** SUPPLIED RECORDS follows **

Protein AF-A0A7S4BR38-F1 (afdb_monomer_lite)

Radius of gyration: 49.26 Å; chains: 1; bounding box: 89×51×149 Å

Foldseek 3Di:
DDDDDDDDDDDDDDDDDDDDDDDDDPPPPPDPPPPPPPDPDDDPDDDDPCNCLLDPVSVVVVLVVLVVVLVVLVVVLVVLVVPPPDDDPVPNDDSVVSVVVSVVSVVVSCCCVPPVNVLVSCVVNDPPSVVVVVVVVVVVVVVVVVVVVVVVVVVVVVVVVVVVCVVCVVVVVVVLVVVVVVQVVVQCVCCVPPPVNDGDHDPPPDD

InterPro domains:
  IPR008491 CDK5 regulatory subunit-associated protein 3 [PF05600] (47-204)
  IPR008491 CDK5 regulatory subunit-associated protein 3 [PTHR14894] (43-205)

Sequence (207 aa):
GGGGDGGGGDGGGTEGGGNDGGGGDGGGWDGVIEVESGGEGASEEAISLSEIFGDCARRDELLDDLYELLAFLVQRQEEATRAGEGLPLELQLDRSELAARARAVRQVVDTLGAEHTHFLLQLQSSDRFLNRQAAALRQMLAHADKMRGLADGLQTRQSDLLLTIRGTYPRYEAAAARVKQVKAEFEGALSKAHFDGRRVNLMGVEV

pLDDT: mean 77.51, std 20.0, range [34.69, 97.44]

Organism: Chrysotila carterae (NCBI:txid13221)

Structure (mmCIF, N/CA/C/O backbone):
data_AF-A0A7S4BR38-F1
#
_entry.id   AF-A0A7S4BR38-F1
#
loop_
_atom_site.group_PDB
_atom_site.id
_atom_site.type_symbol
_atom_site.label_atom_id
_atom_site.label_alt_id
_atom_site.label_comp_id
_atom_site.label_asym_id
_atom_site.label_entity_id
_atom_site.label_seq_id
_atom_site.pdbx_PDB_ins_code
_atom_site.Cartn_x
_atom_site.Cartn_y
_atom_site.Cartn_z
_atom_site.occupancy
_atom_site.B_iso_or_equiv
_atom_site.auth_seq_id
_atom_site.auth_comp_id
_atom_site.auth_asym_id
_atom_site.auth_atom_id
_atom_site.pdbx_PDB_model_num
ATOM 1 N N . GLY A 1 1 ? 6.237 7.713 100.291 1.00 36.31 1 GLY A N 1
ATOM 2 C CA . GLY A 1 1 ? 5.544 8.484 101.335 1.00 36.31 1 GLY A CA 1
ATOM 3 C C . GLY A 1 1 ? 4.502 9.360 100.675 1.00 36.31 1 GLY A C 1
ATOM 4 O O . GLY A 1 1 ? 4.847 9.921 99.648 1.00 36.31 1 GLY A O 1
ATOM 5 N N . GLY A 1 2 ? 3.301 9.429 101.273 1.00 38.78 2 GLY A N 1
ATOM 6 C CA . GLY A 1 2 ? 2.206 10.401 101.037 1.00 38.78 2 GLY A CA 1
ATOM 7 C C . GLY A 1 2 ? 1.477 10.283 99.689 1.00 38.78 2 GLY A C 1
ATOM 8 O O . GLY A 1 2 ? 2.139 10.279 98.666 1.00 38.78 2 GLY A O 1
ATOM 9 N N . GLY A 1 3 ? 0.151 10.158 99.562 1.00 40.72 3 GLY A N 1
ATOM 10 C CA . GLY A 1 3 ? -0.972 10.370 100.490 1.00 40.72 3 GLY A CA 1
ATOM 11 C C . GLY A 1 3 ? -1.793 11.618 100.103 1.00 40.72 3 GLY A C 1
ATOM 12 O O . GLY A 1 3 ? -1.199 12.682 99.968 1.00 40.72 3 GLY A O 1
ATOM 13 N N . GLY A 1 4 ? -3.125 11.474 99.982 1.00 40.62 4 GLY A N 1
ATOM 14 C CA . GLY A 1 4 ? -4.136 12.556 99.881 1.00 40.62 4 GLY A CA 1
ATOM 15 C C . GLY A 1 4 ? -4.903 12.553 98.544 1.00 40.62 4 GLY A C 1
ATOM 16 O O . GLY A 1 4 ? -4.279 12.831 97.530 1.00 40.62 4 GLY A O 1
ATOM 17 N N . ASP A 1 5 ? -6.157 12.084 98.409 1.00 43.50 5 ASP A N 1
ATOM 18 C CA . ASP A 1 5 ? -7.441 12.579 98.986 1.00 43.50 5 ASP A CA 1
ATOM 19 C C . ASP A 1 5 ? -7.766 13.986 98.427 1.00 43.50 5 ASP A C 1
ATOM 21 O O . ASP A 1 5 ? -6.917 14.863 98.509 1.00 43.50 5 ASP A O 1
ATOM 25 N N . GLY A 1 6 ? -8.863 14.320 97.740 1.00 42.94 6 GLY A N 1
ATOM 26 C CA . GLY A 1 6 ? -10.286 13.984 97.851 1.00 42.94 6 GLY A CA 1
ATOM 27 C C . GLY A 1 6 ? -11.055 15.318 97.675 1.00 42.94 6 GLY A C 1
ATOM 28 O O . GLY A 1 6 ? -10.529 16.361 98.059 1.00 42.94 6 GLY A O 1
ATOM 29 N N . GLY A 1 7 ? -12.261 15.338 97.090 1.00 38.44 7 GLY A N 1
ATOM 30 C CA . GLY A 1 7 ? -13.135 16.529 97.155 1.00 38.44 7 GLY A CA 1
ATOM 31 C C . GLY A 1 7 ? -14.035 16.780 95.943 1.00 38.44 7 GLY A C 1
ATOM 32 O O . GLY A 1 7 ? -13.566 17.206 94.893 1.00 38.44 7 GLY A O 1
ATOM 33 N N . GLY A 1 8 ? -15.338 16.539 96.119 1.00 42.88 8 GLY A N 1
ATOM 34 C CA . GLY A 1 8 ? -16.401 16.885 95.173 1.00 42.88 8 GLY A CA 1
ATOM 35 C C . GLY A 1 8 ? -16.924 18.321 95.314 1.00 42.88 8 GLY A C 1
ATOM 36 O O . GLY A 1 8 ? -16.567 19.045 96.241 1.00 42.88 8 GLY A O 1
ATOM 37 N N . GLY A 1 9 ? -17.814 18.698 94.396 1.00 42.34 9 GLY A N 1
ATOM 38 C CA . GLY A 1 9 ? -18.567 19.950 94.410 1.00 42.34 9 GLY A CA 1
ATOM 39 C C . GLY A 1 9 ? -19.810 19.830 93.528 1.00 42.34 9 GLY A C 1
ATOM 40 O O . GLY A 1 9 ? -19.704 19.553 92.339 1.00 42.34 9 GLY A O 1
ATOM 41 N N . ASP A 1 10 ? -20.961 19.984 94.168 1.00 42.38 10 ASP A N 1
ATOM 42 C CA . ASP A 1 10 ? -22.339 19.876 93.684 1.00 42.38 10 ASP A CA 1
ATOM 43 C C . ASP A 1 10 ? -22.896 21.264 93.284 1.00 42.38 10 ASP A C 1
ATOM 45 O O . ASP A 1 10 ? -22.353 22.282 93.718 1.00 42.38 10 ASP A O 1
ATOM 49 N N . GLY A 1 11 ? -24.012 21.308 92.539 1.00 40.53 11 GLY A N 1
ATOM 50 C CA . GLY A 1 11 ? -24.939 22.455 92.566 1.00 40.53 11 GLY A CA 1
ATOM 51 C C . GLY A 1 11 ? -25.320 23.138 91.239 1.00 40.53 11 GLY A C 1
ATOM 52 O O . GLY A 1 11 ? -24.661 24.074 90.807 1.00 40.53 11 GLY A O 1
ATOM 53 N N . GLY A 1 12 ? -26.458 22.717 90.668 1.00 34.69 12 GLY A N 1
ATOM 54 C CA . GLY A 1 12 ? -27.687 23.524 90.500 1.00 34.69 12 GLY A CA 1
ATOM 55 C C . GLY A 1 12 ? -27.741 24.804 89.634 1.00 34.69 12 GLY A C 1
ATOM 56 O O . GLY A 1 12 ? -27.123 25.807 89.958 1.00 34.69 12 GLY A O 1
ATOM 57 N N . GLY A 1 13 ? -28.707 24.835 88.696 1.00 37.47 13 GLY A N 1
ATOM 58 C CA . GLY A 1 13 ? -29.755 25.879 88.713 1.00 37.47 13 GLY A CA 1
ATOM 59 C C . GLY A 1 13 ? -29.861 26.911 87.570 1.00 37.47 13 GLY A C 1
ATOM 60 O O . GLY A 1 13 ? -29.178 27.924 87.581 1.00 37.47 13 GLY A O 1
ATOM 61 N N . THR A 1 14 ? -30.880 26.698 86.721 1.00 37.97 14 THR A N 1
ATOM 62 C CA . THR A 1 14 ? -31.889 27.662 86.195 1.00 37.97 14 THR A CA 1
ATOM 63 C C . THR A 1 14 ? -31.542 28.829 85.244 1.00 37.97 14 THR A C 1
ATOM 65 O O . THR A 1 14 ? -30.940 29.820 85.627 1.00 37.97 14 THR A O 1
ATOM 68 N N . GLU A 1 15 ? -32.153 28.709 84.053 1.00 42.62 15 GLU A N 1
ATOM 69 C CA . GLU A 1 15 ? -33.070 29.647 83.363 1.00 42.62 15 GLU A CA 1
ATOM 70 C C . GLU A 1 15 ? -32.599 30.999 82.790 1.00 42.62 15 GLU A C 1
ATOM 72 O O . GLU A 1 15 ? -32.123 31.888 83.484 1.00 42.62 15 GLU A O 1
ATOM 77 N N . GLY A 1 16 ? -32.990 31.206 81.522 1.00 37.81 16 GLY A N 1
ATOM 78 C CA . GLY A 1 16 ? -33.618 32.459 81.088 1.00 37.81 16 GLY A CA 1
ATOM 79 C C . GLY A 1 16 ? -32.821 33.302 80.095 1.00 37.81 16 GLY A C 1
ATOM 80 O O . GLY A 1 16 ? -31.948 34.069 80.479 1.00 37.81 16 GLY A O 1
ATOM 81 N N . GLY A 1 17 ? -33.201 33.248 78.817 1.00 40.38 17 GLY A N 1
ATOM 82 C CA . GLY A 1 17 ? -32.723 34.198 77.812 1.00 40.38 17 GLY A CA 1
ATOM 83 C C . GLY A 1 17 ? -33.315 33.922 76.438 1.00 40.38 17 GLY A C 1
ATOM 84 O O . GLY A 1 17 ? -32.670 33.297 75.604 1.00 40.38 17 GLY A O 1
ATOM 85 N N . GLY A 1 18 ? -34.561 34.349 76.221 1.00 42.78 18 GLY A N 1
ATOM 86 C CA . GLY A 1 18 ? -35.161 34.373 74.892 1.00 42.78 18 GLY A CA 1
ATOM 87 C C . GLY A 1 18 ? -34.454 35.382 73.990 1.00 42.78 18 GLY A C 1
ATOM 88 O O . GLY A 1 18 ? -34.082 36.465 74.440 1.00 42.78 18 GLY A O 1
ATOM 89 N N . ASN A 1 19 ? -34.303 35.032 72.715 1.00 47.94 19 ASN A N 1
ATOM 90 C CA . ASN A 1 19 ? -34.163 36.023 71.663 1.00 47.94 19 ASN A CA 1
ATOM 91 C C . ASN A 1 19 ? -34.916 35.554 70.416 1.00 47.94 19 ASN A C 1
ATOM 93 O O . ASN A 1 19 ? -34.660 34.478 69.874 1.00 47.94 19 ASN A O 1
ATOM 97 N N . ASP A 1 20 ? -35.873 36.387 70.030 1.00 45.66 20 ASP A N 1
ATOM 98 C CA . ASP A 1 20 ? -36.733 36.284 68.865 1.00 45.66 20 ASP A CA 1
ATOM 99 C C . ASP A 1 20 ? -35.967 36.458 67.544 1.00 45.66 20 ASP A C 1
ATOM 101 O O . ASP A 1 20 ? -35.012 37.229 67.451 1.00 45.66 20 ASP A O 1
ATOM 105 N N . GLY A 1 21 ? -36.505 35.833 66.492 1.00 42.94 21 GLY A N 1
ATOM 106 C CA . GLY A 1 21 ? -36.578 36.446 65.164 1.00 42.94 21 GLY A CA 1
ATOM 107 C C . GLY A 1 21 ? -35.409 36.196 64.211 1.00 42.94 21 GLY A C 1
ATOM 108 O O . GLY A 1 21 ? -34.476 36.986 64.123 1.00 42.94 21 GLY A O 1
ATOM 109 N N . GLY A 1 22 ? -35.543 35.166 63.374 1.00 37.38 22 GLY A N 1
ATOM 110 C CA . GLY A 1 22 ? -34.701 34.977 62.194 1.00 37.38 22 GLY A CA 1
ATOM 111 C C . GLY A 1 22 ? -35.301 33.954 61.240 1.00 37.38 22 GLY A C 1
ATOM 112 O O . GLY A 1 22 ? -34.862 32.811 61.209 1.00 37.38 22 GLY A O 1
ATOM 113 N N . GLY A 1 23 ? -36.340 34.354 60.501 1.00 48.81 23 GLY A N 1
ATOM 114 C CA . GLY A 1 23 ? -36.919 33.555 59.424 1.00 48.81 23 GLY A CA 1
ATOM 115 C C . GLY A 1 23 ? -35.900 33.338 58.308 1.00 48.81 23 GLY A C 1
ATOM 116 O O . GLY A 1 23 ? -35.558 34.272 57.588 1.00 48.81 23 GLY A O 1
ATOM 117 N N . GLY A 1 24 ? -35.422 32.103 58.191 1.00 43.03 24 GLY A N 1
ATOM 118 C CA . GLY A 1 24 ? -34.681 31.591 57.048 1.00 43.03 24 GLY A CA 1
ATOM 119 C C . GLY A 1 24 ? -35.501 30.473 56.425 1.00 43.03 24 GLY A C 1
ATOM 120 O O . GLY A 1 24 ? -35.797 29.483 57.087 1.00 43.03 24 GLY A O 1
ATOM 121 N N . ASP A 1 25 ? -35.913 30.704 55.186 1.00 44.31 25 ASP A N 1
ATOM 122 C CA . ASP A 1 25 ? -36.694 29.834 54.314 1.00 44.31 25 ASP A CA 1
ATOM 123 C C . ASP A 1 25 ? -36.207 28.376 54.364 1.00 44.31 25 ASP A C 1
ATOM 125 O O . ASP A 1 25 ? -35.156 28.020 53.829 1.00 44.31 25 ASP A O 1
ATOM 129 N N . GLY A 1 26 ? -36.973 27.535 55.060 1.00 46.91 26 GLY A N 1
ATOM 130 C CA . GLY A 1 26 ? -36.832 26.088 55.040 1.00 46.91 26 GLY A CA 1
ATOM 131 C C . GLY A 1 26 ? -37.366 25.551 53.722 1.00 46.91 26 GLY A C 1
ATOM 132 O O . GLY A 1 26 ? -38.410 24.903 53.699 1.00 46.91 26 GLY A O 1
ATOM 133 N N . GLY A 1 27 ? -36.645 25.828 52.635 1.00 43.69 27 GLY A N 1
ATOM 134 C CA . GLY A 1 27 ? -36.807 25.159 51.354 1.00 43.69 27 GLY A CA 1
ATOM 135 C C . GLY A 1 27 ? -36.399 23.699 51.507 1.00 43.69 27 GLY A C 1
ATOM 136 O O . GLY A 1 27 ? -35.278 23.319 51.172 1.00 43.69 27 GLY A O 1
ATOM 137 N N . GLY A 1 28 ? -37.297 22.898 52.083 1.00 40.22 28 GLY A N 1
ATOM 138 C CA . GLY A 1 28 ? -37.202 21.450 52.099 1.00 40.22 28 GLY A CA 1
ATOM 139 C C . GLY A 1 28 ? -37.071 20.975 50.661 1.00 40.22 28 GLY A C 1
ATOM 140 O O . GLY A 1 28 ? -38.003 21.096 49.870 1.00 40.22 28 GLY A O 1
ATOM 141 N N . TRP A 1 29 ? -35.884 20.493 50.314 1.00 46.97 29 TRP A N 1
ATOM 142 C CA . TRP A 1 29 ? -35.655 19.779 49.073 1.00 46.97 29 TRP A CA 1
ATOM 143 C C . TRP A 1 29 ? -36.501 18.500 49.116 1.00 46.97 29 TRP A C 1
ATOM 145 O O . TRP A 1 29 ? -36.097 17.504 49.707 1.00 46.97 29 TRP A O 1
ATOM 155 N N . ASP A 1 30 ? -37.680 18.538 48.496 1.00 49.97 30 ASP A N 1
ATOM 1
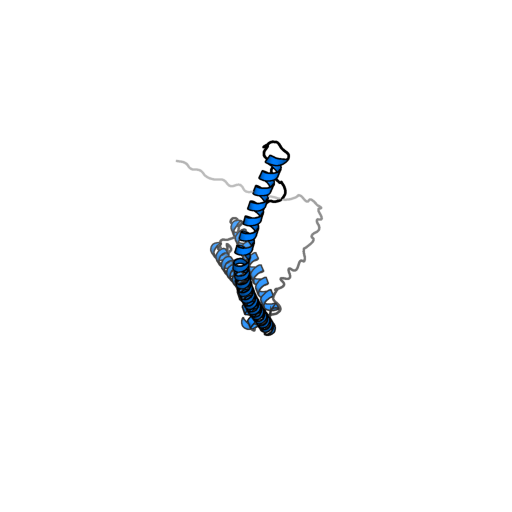56 C CA . ASP A 1 30 ? -38.533 17.374 48.206 1.00 49.97 30 ASP A CA 1
ATOM 157 C C . ASP A 1 30 ? -38.030 16.639 46.949 1.00 49.97 30 ASP A C 1
ATOM 159 O O . ASP A 1 30 ? -38.775 16.249 46.051 1.00 49.97 30 ASP A O 1
ATOM 163 N N . GLY A 1 31 ? -36.705 16.541 46.830 1.00 46.91 31 GLY A N 1
ATOM 164 C CA . GLY A 1 31 ? -36.058 15.831 45.745 1.00 46.91 31 GLY A CA 1
ATOM 165 C C . GLY A 1 31 ? -36.179 14.342 46.006 1.00 46.91 31 GLY A C 1
ATOM 166 O O . GLY A 1 31 ? -35.301 13.755 46.637 1.00 46.91 31 GLY A O 1
ATOM 167 N N . VAL A 1 32 ? -37.256 13.727 45.523 1.00 46.53 32 VAL A N 1
ATOM 168 C CA . VAL A 1 32 ? -37.275 12.285 45.286 1.00 46.53 32 VAL A CA 1
ATOM 169 C C . VAL A 1 32 ? -36.108 11.991 44.346 1.00 46.53 32 VAL A C 1
ATOM 171 O O . VAL A 1 32 ? -36.120 12.378 43.180 1.00 46.53 32 VAL A O 1
ATOM 174 N N . ILE A 1 33 ? -35.059 11.358 44.874 1.00 55.59 33 ILE A N 1
ATOM 175 C CA . ILE A 1 33 ? -34.022 10.753 44.044 1.00 55.59 33 ILE A CA 1
ATOM 176 C C . ILE A 1 33 ? -34.672 9.515 43.445 1.00 55.59 33 ILE A C 1
ATOM 178 O O . ILE A 1 33 ? -34.698 8.444 44.052 1.00 55.59 33 ILE A O 1
ATOM 182 N N . GLU A 1 34 ? -35.255 9.693 42.268 1.00 46.97 34 GLU A N 1
ATOM 183 C CA . GLU A 1 34 ? -35.623 8.583 41.415 1.00 46.97 34 GLU A CA 1
ATOM 184 C C . GLU A 1 34 ? -34.309 7.999 40.895 1.00 46.97 34 GLU A C 1
ATOM 186 O O . GLU A 1 34 ? -33.644 8.551 40.019 1.00 46.97 34 GLU A O 1
ATOM 191 N N . VAL A 1 35 ? -33.859 6.919 41.535 1.00 51.22 35 VAL A N 1
ATOM 192 C CA . VAL A 1 35 ? -32.837 6.057 40.951 1.00 51.22 35 VAL A CA 1
ATOM 193 C C . VAL A 1 35 ? -33.526 5.369 39.783 1.00 51.22 35 VAL A C 1
ATOM 195 O O . VAL A 1 35 ? -34.114 4.300 39.946 1.00 51.22 35 VAL A O 1
ATOM 198 N N . GLU A 1 36 ? -33.503 6.006 38.613 1.00 41.34 36 GLU A N 1
ATOM 199 C CA . GLU A 1 36 ? -33.743 5.295 37.367 1.00 41.34 36 GLU A CA 1
ATOM 200 C C . GLU A 1 36 ? -32.696 4.181 37.303 1.00 41.34 36 GLU A C 1
ATOM 202 O O . GLU A 1 36 ? -31.499 4.401 37.106 1.00 41.34 36 GLU A O 1
ATOM 207 N N . SER A 1 37 ? -33.158 2.957 37.539 1.00 47.47 37 SER A N 1
ATOM 208 C CA . SER A 1 37 ? -32.482 1.756 37.086 1.00 47.47 37 SER A CA 1
ATOM 209 C C . SER A 1 37 ? -32.409 1.853 35.564 1.00 47.47 37 SER A C 1
ATOM 211 O O . SER A 1 37 ? -33.322 1.411 34.871 1.00 47.47 37 SER A O 1
ATOM 213 N N . GLY A 1 38 ? -31.343 2.463 35.044 1.00 45.25 38 GLY A N 1
ATOM 214 C CA . GLY A 1 38 ? -30.988 2.406 33.631 1.00 45.25 38 GLY A CA 1
ATOM 215 C C . GLY A 1 38 ? -30.782 0.947 33.238 1.00 45.25 38 GLY A C 1
ATOM 216 O O . GLY A 1 38 ? -29.705 0.390 33.425 1.00 45.25 38 GLY A O 1
ATOM 217 N N . GLY A 1 39 ? -31.858 0.306 32.792 1.00 47.31 39 GLY A N 1
ATOM 218 C CA . GLY A 1 39 ? -31.891 -1.131 32.554 1.00 47.31 39 GLY A CA 1
ATOM 219 C C . GLY A 1 39 ? -33.279 -1.665 32.219 1.00 47.31 39 GLY A C 1
ATOM 220 O O . GLY A 1 39 ? -33.573 -2.816 32.518 1.00 47.31 39 GLY A O 1
ATOM 221 N N . GLU A 1 40 ? -34.154 -0.859 31.619 1.00 49.81 40 GLU A N 1
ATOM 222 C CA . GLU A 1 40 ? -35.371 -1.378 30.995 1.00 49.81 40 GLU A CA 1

** End of SUPPLIED RECORDS **

Give the lines above again exactly, from the one containing "ATOM 143 C C" to the one containing "ATOM 168 C CA", both included, but leave out the pictures.

ATOM 143 C C . TRP A 1 29 ? -36.501 18.500 49.116 1.00 46.97 29 TRP A C 1
ATOM 145 O O . TRP A 1 29 ? -36.097 17.504 49.707 1.00 46.97 29 TRP A O 1
ATOM 155 N N . ASP A 1 30 ? -37.680 18.538 48.496 1.00 49.97 30 ASP A N 1
ATOM 1
56 C CA . ASP A 1 30 ? -38.533 17.374 48.206 1.00 49.97 30 ASP A CA 1
ATOM 157 C C . ASP A 1 30 ? -38.030 16.639 46.949 1.00 49.97 30 ASP A C 1
ATOM 159 O O . ASP A 1 30 ? -38.775 16.249 46.051 1.00 49.97 30 ASP A O 1
ATOM 163 N N . GLY A 1 31 ? -36.705 16.541 46.830 1.00 46.91 31 GLY A N 1
ATOM 164 C CA . GLY A 1 31 ? -36.058 15.831 45.745 1.00 46.91 31 GLY A CA 1
ATOM 165 C C . GLY A 1 31 ? -36.179 14.342 46.006 1.00 46.91 31 GLY A C 1
ATOM 166 O O . GLY A 1 31 ? -35.301 13.755 46.637 1.00 46.91 31 GLY A O 1
ATOM 167 N N . VAL A 1 32 ? -37.256 13.727 45.523 1.00 46.53 32 VAL A N 1
ATOM 168 C CA . VAL A 1 32 ? -37.275 12.285 45.286 1.00 46.53 32 VAL A CA 1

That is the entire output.